§ **What the task requires**
The expected answer is the set of lines in the data below between the line holding "ATOM 111 C CA" and the line holding "ATOM 142 C CA", inclusive, written out exactly.

§ **Data section**
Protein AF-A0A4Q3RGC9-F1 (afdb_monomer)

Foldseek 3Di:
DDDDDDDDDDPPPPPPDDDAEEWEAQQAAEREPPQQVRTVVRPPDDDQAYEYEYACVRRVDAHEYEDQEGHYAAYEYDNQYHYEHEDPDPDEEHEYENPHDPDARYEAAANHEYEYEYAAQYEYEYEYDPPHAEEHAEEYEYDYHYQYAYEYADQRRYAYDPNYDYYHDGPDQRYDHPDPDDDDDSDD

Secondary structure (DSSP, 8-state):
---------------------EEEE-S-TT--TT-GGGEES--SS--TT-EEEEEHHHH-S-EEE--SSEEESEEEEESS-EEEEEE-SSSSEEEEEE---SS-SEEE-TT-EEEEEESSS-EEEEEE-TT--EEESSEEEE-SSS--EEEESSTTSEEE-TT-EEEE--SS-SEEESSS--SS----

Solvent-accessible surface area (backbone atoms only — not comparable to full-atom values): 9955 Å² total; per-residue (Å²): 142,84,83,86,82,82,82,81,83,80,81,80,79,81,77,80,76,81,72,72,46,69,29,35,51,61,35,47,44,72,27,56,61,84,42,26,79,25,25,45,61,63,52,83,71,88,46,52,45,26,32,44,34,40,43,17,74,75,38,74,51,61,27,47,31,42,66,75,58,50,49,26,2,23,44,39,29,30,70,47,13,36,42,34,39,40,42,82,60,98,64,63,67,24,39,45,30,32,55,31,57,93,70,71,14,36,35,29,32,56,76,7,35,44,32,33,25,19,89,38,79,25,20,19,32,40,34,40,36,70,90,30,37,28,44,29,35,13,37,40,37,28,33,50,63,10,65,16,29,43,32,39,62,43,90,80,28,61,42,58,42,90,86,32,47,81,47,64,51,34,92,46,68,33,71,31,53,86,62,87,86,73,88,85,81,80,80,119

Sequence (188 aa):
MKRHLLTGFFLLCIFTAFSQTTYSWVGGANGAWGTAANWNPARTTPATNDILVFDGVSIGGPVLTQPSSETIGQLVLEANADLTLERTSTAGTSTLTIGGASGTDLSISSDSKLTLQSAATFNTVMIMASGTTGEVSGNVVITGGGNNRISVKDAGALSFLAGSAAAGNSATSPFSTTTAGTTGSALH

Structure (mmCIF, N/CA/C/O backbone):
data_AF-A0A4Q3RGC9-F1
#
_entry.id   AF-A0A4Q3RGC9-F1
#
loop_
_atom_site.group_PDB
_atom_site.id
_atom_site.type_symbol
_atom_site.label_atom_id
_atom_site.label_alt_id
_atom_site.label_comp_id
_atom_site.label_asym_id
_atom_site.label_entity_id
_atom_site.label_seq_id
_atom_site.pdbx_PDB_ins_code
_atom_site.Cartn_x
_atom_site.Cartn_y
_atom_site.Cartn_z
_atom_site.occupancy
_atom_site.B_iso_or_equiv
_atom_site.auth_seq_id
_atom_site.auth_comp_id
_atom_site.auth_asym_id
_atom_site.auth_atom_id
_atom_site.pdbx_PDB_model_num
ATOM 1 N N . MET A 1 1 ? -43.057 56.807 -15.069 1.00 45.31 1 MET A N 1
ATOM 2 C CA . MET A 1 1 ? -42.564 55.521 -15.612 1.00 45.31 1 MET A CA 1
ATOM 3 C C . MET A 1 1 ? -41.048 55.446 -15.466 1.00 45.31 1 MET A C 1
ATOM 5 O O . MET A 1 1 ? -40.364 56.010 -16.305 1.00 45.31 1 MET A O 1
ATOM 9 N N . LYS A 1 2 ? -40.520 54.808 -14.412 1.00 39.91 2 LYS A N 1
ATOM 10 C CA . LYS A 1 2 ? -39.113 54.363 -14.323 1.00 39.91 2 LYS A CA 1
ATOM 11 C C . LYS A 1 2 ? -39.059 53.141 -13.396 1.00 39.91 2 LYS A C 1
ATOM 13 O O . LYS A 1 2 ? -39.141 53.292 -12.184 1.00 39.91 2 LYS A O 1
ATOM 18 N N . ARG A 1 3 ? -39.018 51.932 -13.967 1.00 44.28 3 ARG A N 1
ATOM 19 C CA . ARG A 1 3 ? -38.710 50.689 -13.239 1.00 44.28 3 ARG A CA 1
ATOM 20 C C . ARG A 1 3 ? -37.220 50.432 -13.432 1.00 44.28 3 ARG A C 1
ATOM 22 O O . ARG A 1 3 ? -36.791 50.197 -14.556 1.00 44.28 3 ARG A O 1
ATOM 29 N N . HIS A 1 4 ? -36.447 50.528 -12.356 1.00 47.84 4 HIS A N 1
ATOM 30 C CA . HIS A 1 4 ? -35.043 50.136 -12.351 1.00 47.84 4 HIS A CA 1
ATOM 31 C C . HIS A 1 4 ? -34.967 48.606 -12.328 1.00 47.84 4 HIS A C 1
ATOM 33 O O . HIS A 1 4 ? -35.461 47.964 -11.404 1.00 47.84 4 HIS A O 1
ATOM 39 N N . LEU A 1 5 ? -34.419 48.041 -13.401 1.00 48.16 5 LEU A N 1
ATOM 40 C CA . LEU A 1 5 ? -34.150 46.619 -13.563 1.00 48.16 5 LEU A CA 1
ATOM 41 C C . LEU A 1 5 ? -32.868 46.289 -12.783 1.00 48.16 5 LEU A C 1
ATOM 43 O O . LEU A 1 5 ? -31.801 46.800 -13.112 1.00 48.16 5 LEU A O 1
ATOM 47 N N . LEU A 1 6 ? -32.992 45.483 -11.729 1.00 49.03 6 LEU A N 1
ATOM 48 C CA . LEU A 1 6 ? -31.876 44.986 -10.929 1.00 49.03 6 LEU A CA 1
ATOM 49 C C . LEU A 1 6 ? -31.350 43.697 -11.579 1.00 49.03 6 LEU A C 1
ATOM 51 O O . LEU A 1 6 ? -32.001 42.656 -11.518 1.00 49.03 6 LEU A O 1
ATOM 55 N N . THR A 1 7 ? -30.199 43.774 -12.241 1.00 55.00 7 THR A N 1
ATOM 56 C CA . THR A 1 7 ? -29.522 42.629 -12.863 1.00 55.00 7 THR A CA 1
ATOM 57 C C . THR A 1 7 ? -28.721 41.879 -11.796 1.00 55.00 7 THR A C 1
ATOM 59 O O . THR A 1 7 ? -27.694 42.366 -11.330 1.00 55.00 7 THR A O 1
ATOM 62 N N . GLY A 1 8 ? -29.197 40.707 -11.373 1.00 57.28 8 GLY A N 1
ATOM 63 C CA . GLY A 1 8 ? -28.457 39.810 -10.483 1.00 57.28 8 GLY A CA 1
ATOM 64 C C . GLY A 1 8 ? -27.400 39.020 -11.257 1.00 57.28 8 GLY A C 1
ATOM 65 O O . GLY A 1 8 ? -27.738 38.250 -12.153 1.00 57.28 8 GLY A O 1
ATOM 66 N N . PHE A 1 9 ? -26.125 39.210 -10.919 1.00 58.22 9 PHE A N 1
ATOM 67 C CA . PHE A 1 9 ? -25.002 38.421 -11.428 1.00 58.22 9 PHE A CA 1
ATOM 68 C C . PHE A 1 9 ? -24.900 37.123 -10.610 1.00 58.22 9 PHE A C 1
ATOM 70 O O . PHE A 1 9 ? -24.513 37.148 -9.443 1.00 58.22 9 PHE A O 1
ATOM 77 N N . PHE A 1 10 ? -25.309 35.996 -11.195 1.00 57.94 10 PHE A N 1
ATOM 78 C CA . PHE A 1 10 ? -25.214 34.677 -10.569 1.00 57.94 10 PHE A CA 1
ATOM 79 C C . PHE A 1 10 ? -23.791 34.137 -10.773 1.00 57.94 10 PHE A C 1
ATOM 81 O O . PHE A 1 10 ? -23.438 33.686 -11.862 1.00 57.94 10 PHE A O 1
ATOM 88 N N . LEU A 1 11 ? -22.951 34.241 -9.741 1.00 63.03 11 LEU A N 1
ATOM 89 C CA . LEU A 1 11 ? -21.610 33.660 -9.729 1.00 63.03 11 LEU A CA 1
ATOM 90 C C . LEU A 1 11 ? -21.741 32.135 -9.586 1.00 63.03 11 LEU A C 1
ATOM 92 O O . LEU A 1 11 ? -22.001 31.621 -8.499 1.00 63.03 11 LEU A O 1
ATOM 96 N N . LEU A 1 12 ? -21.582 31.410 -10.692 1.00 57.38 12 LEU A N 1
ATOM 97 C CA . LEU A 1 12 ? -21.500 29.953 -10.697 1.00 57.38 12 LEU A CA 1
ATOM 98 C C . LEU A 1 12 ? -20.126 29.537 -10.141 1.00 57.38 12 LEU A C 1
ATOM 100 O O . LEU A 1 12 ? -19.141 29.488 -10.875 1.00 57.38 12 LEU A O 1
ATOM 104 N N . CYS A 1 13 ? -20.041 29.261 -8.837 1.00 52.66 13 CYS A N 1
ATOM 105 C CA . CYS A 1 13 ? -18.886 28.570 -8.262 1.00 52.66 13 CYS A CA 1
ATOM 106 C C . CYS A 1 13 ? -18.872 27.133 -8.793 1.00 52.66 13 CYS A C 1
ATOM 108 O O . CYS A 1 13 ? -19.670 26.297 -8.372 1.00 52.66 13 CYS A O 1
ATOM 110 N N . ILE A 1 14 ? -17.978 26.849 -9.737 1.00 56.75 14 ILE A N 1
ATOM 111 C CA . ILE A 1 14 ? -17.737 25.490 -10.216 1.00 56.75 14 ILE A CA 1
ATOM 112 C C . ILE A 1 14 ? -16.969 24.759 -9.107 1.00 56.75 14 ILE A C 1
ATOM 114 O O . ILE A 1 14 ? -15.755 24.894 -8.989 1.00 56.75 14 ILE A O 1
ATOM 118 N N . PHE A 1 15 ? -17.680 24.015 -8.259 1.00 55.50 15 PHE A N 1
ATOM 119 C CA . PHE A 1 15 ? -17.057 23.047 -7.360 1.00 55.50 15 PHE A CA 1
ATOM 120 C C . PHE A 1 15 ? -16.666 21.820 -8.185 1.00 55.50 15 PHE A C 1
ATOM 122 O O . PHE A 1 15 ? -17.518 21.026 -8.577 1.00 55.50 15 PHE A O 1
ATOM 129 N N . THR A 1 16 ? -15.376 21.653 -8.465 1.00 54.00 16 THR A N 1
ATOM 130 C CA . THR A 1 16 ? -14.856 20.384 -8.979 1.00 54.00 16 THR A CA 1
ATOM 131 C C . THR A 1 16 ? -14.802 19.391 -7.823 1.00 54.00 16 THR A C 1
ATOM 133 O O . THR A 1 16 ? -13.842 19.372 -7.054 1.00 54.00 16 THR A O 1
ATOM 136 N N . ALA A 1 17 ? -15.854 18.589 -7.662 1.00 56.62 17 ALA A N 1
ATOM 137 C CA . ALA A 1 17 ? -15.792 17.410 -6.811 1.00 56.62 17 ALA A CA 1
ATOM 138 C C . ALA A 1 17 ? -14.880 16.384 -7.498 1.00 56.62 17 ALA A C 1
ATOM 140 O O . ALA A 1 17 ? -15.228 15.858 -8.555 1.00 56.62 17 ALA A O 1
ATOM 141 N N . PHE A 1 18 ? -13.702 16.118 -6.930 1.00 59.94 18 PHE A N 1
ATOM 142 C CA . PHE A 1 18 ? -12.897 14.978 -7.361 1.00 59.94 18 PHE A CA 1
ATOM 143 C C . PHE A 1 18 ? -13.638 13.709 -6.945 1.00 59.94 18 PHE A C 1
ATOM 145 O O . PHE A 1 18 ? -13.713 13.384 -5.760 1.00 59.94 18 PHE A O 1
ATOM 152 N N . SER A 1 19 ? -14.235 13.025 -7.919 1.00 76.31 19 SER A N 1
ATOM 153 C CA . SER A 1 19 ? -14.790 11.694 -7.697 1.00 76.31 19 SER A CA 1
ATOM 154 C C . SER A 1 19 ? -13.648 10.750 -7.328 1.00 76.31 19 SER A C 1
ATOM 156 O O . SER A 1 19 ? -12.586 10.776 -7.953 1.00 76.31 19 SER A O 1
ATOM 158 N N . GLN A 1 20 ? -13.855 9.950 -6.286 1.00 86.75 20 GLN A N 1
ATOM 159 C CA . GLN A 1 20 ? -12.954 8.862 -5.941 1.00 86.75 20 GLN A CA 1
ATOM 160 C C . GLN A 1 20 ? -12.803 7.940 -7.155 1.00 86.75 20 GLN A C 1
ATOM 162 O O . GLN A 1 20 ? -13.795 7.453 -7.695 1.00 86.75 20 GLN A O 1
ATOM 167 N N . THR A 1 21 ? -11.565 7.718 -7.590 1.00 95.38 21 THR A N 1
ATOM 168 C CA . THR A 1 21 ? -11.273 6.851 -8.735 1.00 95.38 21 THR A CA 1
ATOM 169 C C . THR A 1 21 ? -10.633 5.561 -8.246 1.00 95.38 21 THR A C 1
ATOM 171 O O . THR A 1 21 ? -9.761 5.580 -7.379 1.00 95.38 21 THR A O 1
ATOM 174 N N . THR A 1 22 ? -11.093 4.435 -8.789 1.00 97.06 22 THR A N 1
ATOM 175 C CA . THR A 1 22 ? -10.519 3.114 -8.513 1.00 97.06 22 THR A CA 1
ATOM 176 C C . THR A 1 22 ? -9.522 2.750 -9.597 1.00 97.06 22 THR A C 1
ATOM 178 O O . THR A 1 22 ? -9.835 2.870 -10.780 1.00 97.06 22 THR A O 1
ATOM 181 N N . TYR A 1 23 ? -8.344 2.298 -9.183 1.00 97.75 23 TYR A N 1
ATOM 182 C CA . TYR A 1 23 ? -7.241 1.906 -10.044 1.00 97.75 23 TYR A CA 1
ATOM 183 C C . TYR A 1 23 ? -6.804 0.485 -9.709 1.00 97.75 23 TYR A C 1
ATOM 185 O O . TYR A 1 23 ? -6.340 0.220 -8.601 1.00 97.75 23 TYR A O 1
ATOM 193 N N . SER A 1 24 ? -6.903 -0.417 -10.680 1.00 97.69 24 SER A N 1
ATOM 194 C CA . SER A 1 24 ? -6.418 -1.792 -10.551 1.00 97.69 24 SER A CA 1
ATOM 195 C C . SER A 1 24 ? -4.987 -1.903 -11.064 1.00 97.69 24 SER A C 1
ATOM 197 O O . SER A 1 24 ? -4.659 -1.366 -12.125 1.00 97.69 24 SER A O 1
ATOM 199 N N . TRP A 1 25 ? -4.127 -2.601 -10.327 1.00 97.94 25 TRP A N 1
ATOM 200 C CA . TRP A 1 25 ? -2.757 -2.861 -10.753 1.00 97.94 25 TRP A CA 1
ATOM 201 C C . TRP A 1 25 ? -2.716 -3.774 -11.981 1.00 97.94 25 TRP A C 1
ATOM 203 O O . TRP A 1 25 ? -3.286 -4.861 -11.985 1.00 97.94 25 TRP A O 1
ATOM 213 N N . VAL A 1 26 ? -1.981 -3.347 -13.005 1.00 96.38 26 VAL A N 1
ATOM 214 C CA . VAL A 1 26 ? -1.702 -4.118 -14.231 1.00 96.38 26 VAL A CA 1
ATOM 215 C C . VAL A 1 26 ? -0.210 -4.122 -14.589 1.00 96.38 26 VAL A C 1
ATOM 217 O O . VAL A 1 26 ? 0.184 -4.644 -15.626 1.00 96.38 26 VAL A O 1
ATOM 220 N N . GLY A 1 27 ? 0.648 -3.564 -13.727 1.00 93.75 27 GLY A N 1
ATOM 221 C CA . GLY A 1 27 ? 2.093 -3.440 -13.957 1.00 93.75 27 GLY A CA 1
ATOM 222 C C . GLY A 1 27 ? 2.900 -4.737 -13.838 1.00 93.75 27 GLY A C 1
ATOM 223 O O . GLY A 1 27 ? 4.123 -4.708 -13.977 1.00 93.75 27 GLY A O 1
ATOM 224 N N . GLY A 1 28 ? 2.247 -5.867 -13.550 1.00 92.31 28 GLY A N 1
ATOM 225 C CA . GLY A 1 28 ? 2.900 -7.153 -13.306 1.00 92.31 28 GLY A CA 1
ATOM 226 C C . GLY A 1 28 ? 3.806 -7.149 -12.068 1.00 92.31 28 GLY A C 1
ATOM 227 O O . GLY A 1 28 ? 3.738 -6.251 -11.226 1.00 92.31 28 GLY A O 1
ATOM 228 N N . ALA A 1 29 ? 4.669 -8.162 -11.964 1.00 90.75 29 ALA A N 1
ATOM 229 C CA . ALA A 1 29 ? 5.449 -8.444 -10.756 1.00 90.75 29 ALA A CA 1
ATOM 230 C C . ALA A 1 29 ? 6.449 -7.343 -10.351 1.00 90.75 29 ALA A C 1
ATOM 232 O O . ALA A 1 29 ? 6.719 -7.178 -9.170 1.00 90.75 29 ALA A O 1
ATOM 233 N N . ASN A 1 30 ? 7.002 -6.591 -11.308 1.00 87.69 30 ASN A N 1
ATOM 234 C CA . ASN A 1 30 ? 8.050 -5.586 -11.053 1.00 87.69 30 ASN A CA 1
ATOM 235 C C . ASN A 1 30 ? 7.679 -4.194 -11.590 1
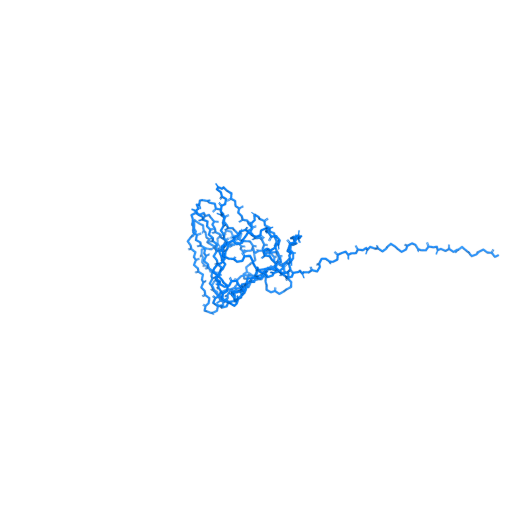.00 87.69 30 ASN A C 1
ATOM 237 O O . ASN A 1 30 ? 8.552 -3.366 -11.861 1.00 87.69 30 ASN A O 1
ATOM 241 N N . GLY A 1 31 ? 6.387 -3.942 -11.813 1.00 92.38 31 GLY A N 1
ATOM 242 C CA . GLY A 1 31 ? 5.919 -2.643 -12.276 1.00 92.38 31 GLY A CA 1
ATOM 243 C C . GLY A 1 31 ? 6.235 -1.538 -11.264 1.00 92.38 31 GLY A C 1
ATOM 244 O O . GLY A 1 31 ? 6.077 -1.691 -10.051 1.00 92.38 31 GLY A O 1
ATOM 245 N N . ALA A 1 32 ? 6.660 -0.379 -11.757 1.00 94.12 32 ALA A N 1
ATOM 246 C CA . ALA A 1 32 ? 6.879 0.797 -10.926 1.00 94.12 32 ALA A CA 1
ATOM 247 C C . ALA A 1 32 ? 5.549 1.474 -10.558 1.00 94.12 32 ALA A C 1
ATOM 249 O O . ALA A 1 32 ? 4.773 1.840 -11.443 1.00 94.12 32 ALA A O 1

§ **Result of the task**
ATOM 111 C CA . ILE A 1 14 ? -17.737 25.490 -10.216 1.00 56.75 14 ILE A CA 1
ATOM 112 C C . ILE A 1 14 ? -16.969 24.759 -9.107 1.00 56.75 14 ILE A C 1
ATOM 114 O O . ILE A 1 14 ? -15.755 24.894 -8.989 1.00 56.75 14 ILE A O 1
ATOM 118 N N . PHE A 1 15 ? -17.680 24.015 -8.259 1.00 55.50 15 PHE A N 1
ATOM 119 C CA . PHE A 1 15 ? -17.057 23.047 -7.360 1.00 55.50 15 PHE A CA 1
ATOM 120 C C . PHE A 1 15 ? -16.666 21.820 -8.185 1.00 55.50 15 PHE A C 1
ATOM 122 O O . PHE A 1 15 ? -17.518 21.026 -8.577 1.00 55.50 15 PHE A O 1
ATOM 129 N N . THR A 1 16 ? -15.376 21.653 -8.465 1.00 54.00 16 THR A N 1
ATOM 130 C CA . THR A 1 16 ? -14.856 20.384 -8.979 1.00 54.00 16 THR A CA 1
ATOM 131 C C . THR A 1 16 ? -14.802 19.391 -7.823 1.00 54.00 16 THR A C 1
ATOM 133 O O . THR A 1 16 ? -13.842 19.372 -7.054 1.00 54.00 16 THR A O 1
ATOM 136 N N . ALA A 1 17 ? -15.854 18.589 -7.662 1.00 56.62 17 ALA A N 1
ATOM 137 C CA . ALA A 1 17 ? -15.792 17.410 -6.811 1.00 56.62 17 ALA A CA 1
ATOM 138 C C . ALA A 1 17 ? -14.880 16.384 -7.498 1.00 56.62 17 ALA A C 1
ATOM 140 O O . ALA A 1 17 ? -15.228 15.858 -8.555 1.00 56.62 17 ALA A O 1
ATOM 141 N N . PHE A 1 18 ? -13.702 16.118 -6.930 1.00 59.94 18 PHE A N 1
ATOM 142 C CA . PHE A 1 18 ? -12.897 14.978 -7.361 1.00 59.94 18 PHE A CA 1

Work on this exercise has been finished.